Task prompt: One part of the entries below is wanted: the lines from the one containing "ATOM 66 C CA" through the one containing "ATOM 83 C C". Write those out exactly and nothing else.
Content starts
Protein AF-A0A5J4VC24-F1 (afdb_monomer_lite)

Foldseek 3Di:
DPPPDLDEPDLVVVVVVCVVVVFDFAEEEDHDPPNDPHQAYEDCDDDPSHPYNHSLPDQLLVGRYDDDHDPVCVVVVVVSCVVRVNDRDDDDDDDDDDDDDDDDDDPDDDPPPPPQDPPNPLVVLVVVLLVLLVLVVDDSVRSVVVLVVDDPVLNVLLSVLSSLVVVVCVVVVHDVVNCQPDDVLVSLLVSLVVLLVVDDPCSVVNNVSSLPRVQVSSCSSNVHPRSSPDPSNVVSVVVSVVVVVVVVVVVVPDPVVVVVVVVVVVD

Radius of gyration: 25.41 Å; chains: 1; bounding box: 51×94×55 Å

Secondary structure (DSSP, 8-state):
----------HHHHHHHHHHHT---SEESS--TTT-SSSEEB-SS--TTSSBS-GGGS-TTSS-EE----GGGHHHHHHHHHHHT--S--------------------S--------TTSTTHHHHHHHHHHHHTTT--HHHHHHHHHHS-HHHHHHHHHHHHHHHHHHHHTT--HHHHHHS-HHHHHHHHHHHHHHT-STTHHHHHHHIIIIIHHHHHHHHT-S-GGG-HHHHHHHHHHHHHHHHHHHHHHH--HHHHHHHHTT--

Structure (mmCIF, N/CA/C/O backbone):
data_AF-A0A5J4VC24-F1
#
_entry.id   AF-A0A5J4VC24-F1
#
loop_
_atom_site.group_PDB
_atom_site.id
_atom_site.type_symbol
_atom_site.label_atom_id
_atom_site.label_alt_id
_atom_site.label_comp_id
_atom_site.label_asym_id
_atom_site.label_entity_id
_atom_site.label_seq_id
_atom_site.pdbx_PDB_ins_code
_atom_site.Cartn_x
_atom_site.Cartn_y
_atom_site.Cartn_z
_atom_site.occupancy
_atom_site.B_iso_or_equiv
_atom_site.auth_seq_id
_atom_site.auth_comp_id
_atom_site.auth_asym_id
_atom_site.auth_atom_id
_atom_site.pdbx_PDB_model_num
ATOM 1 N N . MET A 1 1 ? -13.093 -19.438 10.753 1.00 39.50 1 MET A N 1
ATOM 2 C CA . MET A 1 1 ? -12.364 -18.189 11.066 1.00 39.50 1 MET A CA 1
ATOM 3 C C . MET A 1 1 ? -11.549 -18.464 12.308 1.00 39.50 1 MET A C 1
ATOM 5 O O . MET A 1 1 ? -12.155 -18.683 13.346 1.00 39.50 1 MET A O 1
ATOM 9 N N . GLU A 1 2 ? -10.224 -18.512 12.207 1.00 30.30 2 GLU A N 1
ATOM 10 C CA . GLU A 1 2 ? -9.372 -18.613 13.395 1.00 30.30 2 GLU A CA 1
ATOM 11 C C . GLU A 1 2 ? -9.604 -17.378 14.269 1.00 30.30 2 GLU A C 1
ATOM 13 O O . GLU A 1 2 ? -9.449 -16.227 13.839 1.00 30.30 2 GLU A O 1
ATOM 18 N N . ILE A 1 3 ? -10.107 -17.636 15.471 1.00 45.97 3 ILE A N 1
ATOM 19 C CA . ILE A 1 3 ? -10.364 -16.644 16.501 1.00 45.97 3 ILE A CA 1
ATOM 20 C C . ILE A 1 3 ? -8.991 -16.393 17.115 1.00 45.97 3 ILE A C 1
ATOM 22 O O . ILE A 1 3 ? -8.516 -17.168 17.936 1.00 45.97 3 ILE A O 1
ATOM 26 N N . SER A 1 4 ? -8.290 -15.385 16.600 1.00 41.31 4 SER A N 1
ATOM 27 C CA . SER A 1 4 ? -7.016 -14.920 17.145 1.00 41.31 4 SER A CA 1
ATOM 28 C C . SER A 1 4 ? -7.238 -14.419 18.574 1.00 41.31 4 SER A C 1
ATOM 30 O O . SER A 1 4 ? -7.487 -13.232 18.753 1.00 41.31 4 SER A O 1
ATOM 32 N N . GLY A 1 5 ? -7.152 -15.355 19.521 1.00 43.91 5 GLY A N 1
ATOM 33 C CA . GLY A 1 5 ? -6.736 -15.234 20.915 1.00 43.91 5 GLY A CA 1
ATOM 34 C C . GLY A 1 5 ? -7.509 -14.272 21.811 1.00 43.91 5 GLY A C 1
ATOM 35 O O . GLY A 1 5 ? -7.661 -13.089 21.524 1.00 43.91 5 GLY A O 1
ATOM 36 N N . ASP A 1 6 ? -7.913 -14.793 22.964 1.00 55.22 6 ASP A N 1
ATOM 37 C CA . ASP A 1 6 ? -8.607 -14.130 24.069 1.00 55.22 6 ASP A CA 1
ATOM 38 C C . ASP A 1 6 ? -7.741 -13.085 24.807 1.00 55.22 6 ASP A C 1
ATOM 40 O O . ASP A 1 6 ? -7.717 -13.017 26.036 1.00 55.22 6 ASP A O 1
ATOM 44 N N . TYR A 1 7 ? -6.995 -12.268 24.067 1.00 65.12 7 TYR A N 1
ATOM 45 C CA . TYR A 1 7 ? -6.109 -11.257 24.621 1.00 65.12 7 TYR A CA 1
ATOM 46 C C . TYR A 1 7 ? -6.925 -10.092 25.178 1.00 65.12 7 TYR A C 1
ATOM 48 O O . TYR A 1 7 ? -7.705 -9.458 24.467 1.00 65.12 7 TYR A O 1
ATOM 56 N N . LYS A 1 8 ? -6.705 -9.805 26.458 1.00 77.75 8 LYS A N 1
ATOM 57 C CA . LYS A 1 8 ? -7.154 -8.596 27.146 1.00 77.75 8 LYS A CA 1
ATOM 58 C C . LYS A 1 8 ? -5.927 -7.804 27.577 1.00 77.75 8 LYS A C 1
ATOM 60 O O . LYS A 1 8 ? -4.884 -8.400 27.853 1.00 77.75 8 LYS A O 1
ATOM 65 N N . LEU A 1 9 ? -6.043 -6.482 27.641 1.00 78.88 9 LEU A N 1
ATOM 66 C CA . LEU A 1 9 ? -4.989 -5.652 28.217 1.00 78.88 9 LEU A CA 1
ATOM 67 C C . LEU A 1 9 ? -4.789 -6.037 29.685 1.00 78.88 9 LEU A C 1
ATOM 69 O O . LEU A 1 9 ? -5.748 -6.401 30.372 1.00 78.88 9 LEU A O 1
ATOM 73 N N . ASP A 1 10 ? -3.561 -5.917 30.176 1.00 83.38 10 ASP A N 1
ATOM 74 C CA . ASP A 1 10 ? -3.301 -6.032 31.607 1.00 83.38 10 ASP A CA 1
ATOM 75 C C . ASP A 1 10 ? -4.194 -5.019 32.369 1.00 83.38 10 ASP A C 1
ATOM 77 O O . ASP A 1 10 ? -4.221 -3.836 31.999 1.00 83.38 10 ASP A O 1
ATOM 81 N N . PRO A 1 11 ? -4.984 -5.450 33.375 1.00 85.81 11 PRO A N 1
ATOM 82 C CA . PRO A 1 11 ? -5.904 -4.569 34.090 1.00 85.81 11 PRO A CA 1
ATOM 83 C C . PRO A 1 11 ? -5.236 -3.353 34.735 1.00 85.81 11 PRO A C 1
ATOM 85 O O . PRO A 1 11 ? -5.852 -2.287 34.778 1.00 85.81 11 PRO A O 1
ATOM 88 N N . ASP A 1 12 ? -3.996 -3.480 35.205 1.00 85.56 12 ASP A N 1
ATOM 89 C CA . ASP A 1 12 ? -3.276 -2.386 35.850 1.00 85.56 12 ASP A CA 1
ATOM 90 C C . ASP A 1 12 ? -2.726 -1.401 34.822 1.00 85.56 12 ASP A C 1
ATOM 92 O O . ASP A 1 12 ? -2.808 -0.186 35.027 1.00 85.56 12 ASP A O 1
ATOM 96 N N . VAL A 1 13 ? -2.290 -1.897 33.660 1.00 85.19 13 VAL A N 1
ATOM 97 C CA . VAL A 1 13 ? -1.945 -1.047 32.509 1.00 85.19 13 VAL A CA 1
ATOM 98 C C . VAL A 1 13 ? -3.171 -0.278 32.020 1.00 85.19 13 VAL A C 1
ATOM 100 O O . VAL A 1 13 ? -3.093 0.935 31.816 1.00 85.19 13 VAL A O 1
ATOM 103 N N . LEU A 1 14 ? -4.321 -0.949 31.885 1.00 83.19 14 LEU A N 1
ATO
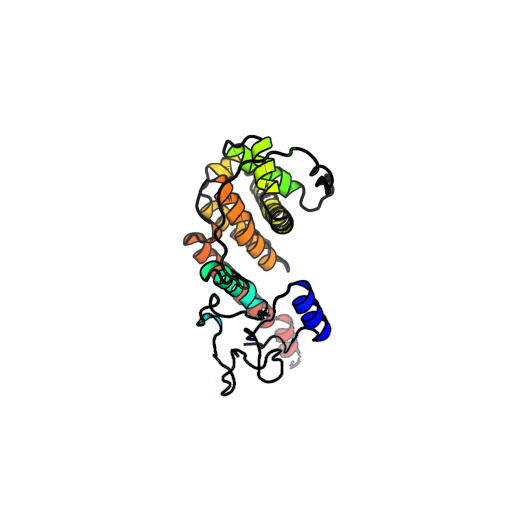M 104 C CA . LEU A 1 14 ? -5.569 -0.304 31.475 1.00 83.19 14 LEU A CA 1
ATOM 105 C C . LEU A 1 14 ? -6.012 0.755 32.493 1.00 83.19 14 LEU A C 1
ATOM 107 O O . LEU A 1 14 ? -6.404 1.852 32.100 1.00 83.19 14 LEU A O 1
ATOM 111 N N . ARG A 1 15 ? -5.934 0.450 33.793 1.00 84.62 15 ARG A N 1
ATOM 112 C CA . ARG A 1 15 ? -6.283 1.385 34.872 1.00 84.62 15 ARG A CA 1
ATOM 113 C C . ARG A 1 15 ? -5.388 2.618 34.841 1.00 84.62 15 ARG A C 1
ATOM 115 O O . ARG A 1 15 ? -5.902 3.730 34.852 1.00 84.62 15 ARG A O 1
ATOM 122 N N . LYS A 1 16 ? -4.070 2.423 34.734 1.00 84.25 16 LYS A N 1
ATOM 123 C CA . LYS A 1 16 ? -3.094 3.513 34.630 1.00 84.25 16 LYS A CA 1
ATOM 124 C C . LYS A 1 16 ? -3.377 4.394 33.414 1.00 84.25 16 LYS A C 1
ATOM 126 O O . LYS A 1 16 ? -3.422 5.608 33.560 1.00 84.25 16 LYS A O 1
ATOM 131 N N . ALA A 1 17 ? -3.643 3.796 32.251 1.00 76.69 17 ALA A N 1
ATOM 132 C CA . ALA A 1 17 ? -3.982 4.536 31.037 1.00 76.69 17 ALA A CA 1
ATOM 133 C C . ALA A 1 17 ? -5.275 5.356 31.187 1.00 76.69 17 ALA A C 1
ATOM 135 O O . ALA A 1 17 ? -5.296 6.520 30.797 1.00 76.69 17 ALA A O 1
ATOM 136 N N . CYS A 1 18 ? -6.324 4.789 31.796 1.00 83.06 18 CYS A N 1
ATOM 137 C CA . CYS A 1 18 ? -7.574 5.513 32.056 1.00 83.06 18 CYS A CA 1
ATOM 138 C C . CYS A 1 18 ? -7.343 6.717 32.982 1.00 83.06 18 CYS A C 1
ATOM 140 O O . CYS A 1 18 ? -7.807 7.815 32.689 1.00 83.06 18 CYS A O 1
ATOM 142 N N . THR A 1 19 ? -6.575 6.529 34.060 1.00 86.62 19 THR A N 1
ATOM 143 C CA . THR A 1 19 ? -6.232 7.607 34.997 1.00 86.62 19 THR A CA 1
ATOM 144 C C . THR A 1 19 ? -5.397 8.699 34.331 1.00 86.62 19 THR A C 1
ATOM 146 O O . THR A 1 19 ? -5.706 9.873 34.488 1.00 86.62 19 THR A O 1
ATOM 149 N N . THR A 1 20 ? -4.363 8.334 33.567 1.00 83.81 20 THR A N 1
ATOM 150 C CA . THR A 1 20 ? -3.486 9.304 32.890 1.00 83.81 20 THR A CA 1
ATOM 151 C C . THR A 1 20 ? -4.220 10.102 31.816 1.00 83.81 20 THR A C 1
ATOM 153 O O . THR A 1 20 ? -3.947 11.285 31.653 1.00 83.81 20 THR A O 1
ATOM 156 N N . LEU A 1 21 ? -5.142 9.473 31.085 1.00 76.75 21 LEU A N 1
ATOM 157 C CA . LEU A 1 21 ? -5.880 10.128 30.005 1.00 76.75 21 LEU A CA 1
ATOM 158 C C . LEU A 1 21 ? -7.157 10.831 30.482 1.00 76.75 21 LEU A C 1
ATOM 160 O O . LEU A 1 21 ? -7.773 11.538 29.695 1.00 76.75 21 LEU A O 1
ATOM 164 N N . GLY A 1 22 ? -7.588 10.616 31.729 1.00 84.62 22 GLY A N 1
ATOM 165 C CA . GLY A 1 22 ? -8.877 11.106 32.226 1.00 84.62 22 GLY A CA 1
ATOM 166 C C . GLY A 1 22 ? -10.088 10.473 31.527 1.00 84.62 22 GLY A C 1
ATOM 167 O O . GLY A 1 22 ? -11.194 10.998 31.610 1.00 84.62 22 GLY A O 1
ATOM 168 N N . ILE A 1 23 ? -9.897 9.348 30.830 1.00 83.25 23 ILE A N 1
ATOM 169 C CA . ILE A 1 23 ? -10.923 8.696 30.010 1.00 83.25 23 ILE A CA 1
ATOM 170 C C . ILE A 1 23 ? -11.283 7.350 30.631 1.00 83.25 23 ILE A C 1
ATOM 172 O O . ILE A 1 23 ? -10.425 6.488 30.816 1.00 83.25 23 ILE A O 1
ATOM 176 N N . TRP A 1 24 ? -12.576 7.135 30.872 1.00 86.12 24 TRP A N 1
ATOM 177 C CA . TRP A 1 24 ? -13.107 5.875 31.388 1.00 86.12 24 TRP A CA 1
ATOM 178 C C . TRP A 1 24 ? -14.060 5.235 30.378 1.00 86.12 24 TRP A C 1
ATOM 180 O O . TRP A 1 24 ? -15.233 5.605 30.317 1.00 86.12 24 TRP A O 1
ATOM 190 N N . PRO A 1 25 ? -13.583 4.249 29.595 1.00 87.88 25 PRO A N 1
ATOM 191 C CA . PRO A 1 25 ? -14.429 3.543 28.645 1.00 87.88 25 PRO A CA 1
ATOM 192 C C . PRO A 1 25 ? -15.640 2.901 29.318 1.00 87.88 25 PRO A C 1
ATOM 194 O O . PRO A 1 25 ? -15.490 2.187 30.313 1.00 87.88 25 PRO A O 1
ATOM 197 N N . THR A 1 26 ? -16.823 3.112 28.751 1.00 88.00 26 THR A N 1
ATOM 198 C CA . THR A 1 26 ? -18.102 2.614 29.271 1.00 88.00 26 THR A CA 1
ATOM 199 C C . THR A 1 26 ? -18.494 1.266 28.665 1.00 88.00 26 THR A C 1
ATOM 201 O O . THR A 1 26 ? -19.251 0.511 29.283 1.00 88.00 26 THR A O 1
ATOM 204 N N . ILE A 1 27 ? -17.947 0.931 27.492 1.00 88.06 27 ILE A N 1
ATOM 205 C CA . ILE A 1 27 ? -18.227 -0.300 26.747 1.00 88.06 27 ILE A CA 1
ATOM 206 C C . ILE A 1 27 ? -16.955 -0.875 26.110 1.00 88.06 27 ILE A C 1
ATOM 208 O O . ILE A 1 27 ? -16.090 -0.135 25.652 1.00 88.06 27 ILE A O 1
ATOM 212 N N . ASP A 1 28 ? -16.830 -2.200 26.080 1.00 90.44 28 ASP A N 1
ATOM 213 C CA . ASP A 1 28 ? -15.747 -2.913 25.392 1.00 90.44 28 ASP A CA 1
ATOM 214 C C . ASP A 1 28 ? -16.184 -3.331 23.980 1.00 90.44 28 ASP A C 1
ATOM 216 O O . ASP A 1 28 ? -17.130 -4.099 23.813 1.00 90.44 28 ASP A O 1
Content ends
Solved exercise:
ATOM 66 C CA . LEU A 1 9 ? -4.989 -5.652 28.217 1.00 78.88 9 LEU A CA 1
ATOM 67 C C . LEU A 1 9 ? -4.789 -6.037 29.685 1.00 78.88 9 LEU A C 1
ATOM 69 O O . LEU A 1 9 ? -5.748 -6.401 30.372 1.00 78.88 9 LEU A O 1
ATOM 73 N N . ASP A 1 10 ? -3.561 -5.917 30.176 1.00 83.38 10 ASP A N 1
ATOM 74 C CA . ASP A 1 10 ? -3.301 -6.032 31.607 1.00 83.38 10 ASP A CA 1
ATOM 75 C C . ASP A 1 10 ? -4.194 -5.019 32.369 1.00 83.38 10 ASP A C 1
ATOM 77 O O . ASP A 1 10 ? -4.221 -3.836 31.999 1.00 83.38 10 ASP A O 1
ATOM 81 N N . PRO A 1 11 ? -4.984 -5.450 33.375 1.00 85.81 11 PRO A N 1
ATOM 82 C CA . PRO A 1 11 ? -5.904 -4.569 34.090 1.00 85.81 11 PRO A CA 1
ATOM 83 C C . PRO A 1 11 ? -5.236 -3.353 34.735 1.00 85.81 11 PRO A C 1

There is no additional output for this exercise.